[Extracted records]
[Start of Attachment]
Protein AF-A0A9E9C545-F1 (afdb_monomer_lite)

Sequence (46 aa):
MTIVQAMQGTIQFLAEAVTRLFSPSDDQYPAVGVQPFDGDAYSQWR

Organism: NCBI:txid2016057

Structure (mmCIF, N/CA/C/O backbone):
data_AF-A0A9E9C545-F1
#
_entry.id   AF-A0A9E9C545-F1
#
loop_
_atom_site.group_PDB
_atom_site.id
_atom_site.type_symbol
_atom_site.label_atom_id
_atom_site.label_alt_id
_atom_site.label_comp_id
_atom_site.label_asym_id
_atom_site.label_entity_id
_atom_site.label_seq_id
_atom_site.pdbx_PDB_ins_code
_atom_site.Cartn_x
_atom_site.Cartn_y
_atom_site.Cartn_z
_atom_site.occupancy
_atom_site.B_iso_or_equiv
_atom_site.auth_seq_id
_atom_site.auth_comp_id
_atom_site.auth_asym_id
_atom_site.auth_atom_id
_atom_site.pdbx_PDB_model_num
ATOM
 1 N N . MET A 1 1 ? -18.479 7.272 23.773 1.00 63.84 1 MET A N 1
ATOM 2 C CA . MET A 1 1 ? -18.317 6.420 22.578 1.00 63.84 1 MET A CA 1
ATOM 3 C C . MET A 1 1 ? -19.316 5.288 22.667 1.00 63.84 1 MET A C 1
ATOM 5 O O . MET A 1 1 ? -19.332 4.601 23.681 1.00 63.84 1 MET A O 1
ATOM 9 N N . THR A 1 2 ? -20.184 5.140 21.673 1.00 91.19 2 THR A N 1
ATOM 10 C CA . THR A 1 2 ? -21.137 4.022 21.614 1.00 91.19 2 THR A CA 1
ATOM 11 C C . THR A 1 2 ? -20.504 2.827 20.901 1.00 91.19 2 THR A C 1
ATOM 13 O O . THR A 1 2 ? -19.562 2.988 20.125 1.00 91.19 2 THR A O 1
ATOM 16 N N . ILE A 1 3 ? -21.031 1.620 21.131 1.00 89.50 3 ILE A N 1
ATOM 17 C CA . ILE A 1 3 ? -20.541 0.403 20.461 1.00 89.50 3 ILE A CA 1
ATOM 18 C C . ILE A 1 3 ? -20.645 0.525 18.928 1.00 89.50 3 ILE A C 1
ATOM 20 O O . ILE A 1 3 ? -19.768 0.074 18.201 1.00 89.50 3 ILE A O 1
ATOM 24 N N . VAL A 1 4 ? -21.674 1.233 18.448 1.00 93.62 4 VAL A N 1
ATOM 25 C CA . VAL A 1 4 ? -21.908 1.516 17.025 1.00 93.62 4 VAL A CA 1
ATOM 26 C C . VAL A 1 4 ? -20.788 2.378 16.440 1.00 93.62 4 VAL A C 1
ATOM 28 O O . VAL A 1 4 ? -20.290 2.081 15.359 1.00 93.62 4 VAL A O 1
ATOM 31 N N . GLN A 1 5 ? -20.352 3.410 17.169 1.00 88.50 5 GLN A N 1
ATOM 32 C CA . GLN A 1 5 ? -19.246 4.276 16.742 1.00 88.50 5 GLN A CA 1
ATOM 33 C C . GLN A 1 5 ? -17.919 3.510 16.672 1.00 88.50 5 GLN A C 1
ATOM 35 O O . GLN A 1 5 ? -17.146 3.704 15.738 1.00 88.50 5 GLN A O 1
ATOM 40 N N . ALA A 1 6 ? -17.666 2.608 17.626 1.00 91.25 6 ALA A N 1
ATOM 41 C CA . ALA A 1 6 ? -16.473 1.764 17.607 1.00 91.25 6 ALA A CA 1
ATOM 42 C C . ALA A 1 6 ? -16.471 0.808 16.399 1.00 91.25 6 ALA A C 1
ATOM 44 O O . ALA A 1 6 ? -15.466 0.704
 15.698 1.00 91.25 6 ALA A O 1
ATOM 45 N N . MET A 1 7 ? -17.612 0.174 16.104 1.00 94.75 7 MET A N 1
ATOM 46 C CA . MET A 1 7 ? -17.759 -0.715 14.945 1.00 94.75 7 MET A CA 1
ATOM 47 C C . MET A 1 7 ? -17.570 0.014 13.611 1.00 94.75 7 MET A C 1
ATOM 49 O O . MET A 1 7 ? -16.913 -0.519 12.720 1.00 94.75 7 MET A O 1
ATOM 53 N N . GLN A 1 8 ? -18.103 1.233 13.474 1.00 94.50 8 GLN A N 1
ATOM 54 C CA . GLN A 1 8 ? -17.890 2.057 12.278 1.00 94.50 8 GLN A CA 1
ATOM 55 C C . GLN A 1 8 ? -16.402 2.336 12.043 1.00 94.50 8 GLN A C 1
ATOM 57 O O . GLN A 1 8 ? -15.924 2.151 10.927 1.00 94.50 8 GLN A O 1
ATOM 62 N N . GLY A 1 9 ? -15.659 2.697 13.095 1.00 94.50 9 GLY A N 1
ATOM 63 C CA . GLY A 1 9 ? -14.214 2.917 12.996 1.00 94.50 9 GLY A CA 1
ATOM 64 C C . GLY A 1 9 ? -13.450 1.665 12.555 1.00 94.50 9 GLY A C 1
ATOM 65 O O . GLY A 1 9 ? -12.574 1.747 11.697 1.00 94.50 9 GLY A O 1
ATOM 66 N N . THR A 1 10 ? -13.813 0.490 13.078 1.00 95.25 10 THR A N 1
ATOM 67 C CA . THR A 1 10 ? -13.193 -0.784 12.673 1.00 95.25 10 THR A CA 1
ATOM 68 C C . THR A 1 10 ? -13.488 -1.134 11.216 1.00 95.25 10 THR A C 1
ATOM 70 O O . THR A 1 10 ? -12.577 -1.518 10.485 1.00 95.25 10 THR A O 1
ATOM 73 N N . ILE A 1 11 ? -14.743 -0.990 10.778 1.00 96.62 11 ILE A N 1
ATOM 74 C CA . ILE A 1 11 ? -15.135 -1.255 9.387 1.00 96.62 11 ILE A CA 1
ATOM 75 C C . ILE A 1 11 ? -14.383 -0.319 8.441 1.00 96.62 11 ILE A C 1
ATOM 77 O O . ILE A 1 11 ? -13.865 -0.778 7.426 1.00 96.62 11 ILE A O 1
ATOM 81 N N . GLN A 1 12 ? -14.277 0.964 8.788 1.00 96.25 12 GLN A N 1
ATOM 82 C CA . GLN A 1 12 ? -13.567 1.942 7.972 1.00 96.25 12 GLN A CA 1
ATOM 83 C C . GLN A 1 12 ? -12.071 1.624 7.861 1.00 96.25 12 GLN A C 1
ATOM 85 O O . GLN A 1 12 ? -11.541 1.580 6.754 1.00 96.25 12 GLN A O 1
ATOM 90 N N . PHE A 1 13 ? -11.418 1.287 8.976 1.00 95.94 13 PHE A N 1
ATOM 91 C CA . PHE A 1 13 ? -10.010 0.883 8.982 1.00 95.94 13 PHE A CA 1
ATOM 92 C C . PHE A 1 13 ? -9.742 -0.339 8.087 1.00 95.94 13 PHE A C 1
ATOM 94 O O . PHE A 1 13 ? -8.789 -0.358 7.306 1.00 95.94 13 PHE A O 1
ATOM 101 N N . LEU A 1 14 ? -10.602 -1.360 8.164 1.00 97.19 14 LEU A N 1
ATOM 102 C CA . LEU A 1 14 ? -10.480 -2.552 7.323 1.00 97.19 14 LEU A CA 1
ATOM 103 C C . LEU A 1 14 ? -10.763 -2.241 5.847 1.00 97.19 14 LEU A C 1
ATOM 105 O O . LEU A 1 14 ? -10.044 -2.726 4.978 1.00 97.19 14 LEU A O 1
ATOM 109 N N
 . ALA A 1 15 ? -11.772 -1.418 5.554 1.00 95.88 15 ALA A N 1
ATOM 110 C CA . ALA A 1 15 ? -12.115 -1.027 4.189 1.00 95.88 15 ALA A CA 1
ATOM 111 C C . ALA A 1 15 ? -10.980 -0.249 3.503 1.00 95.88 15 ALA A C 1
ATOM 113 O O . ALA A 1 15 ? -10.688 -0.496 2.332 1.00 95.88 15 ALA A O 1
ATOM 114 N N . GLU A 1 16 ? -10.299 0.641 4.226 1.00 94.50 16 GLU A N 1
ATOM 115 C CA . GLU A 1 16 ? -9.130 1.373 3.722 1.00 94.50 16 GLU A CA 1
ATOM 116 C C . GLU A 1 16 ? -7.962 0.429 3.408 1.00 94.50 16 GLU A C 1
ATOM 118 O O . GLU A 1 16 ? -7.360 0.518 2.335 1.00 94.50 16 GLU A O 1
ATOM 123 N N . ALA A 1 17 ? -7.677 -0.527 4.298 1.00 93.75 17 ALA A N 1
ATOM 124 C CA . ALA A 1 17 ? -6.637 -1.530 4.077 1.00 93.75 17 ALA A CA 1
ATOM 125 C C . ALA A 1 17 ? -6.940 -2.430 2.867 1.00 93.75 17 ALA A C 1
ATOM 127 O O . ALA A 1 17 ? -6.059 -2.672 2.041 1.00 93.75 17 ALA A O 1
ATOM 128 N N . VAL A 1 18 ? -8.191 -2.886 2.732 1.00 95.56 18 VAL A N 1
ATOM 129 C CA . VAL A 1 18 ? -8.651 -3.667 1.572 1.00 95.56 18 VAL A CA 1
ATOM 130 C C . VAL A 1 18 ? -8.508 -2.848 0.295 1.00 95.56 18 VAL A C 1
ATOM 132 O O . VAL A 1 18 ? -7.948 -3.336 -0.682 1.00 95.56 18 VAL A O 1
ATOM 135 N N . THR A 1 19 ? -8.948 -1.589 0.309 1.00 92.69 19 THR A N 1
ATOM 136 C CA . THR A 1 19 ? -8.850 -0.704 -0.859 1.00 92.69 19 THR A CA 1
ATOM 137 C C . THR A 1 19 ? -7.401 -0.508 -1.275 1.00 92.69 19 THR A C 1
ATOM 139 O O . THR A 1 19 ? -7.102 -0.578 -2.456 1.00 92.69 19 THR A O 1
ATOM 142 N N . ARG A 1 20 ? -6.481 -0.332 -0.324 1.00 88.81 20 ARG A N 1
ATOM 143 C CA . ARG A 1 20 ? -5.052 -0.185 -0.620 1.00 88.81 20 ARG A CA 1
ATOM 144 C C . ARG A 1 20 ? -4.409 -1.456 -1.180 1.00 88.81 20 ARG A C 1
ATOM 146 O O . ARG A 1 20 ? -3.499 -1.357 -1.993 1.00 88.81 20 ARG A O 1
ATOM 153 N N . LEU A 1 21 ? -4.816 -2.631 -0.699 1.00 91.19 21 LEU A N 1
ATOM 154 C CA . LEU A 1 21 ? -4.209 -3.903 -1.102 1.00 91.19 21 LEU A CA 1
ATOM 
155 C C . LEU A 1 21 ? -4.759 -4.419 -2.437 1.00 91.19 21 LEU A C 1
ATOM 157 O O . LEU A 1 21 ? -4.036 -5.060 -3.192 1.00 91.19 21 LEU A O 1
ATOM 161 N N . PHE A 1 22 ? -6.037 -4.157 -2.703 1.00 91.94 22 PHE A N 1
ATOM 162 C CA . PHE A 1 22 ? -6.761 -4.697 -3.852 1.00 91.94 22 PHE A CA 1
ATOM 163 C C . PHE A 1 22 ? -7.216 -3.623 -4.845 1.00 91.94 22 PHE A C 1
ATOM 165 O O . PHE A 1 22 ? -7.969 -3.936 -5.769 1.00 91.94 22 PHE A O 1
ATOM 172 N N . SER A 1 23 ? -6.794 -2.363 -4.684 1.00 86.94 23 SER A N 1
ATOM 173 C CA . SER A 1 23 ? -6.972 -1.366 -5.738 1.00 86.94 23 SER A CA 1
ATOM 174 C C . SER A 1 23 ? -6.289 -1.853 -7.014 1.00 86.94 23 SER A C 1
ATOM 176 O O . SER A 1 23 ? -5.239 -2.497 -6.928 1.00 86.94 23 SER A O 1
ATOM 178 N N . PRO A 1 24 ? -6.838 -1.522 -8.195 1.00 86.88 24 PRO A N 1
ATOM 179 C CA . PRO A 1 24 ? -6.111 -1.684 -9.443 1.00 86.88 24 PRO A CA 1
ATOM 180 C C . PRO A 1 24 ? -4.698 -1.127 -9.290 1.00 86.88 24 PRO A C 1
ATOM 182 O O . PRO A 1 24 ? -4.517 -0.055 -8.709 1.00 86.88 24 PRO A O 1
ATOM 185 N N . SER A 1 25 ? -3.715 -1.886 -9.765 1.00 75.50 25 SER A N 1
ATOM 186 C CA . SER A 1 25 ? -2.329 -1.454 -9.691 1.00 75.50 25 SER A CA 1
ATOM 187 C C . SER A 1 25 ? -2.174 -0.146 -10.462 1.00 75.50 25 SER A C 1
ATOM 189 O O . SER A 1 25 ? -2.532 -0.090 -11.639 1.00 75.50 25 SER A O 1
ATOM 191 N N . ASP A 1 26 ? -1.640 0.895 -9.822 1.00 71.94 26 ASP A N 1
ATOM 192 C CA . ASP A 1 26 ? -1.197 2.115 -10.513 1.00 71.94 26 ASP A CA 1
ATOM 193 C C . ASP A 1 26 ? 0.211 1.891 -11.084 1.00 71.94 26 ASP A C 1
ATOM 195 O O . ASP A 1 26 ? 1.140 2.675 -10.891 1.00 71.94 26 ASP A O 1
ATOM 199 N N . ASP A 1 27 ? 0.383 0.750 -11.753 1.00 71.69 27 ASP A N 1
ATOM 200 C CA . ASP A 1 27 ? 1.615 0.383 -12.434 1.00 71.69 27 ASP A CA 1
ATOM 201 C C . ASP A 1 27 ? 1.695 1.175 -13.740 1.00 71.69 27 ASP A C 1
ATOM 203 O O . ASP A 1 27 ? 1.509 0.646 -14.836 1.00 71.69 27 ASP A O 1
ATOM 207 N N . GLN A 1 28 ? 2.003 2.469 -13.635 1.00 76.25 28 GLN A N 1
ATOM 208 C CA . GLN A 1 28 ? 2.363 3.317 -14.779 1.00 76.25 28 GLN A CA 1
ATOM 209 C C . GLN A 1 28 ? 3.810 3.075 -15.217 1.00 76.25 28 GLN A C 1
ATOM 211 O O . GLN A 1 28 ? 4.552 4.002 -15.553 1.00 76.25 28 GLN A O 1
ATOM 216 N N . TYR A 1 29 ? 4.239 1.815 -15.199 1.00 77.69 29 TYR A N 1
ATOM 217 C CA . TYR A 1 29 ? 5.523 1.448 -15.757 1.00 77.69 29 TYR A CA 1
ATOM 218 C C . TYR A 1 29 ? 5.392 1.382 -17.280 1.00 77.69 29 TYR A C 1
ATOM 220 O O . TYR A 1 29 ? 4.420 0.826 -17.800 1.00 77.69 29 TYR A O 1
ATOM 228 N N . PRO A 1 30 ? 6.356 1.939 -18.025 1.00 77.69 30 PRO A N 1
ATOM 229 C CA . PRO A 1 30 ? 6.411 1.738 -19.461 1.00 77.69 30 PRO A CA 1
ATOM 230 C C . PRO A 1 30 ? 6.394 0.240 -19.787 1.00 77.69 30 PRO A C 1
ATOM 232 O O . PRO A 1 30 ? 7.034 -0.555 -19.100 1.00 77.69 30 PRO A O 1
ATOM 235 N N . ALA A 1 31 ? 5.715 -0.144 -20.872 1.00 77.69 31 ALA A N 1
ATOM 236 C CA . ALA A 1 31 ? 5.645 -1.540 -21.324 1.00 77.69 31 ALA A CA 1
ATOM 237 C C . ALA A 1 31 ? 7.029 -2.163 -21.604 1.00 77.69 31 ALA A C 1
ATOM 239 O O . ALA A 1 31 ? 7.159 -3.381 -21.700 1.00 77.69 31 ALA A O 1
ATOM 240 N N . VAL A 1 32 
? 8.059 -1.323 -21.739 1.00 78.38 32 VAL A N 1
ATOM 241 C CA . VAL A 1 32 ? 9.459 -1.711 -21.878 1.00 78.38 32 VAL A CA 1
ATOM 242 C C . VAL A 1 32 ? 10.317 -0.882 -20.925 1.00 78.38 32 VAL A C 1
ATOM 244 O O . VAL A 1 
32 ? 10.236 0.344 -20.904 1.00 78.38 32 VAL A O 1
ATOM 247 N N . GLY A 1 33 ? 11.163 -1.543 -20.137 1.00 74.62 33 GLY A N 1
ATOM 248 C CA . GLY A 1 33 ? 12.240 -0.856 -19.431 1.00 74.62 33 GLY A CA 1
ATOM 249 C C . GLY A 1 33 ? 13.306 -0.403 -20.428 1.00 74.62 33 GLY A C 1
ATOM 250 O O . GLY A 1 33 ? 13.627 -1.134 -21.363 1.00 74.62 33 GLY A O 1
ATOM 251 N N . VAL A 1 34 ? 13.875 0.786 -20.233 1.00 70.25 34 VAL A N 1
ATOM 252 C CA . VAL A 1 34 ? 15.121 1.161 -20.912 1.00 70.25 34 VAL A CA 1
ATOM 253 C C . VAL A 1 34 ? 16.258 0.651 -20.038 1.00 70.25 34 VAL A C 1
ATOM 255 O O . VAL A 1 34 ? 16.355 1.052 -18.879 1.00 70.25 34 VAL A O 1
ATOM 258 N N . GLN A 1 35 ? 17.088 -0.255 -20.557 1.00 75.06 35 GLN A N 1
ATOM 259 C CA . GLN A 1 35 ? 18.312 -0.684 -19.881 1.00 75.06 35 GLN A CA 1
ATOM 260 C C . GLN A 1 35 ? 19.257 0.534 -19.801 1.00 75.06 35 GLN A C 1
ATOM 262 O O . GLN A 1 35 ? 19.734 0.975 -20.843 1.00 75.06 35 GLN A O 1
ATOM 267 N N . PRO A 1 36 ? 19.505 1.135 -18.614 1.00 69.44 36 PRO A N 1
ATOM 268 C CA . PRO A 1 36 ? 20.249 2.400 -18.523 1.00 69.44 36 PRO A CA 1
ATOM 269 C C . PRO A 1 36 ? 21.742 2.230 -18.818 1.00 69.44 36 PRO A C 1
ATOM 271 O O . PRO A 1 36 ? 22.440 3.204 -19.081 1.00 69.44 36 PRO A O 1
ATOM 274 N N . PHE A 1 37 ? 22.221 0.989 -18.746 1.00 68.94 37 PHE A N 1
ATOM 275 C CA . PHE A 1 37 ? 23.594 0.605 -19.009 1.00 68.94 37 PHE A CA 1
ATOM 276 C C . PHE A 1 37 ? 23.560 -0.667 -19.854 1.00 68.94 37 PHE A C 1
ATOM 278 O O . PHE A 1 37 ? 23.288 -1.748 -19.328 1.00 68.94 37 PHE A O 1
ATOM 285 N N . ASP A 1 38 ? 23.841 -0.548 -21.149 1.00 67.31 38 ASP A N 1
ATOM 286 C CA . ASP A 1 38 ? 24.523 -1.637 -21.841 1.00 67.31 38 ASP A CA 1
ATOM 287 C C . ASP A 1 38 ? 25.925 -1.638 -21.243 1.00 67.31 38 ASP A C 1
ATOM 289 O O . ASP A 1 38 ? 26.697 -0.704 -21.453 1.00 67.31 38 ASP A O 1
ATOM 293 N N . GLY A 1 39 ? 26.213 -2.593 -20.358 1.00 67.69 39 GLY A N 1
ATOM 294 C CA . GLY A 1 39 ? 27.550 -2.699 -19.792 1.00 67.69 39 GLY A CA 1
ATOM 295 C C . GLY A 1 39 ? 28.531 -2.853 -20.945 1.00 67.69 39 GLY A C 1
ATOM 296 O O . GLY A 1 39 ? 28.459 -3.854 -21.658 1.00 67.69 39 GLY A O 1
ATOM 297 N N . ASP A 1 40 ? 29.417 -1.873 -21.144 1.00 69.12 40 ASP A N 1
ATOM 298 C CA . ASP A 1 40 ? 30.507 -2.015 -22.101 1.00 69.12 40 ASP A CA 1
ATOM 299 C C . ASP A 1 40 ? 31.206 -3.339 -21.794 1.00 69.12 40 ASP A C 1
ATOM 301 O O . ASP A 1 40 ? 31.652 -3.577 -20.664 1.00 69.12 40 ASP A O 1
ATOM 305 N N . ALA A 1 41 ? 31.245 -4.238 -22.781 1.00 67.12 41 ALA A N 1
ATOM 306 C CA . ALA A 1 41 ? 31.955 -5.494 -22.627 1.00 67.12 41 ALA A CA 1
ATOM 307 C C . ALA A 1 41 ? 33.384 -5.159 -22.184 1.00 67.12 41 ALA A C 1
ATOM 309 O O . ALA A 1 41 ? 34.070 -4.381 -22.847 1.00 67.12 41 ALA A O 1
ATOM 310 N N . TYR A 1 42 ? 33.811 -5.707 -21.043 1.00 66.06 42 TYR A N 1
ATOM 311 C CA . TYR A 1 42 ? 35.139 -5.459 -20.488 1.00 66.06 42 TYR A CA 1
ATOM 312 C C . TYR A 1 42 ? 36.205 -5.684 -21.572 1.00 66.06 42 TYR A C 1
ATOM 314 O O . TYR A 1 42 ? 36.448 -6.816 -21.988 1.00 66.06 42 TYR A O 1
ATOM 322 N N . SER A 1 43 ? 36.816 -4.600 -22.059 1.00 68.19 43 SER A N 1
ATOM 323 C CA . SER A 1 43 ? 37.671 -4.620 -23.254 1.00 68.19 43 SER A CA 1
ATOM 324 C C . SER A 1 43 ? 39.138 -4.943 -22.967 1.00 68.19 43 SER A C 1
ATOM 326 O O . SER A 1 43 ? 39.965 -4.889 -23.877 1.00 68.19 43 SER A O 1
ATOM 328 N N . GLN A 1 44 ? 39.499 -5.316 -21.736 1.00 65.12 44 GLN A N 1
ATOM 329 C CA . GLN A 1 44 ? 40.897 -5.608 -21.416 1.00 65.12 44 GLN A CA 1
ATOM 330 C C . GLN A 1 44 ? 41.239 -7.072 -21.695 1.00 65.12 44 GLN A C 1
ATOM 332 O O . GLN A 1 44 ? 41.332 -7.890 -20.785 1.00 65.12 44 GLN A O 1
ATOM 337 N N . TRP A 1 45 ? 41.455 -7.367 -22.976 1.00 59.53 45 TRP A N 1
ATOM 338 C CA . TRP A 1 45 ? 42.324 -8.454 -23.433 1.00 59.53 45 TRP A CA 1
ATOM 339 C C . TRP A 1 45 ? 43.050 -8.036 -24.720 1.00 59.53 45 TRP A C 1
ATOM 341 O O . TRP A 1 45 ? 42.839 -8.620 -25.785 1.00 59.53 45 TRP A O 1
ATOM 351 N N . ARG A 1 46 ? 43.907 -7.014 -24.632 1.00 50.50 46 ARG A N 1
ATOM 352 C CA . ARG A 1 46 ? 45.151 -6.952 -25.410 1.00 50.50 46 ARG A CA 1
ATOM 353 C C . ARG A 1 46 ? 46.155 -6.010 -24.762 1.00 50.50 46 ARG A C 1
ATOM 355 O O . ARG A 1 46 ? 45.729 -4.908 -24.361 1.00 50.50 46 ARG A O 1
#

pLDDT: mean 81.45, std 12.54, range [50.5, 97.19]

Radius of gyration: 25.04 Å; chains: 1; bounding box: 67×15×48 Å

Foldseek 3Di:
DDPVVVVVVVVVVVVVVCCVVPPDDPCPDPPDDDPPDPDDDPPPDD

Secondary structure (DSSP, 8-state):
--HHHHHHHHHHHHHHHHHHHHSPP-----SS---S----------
[End of Attachment]
-- Work task --
Please transcribe only the lines in the records above running from the line that has "ATOM 129 C CA" through the line that has "ATOM 137 C C", both included, exactly as they appear.

-- Solution to this exercise --
ATOM 129 C CA . VAL A 1 18 ? -8.651 -3.667 1.572 1.00 95.56 18 VAL A CA 1
ATOM 130 C C . VAL A 1 18 ? -8.508 -2.848 0.295 1.00 95.56 18 VAL A C 1
ATOM 132 O O . VAL A 1 18 ? -7.948 -3.336 -0.682 1.00 95.56 18 VAL A O 1
ATOM 135 N N . THR A 1 19 ? -8.948 -1.589 0.309 1.00 92.69 19 THR A N 1
ATOM 136 C CA . THR A 1 19 ? -8.850 -0.704 -0.859 1.00 92.69 19 THR A CA 1
ATOM 137 C C . THR A 1 19 ? -7.401 -0.508 -1.275 1.00 92.69 19 THR A C 1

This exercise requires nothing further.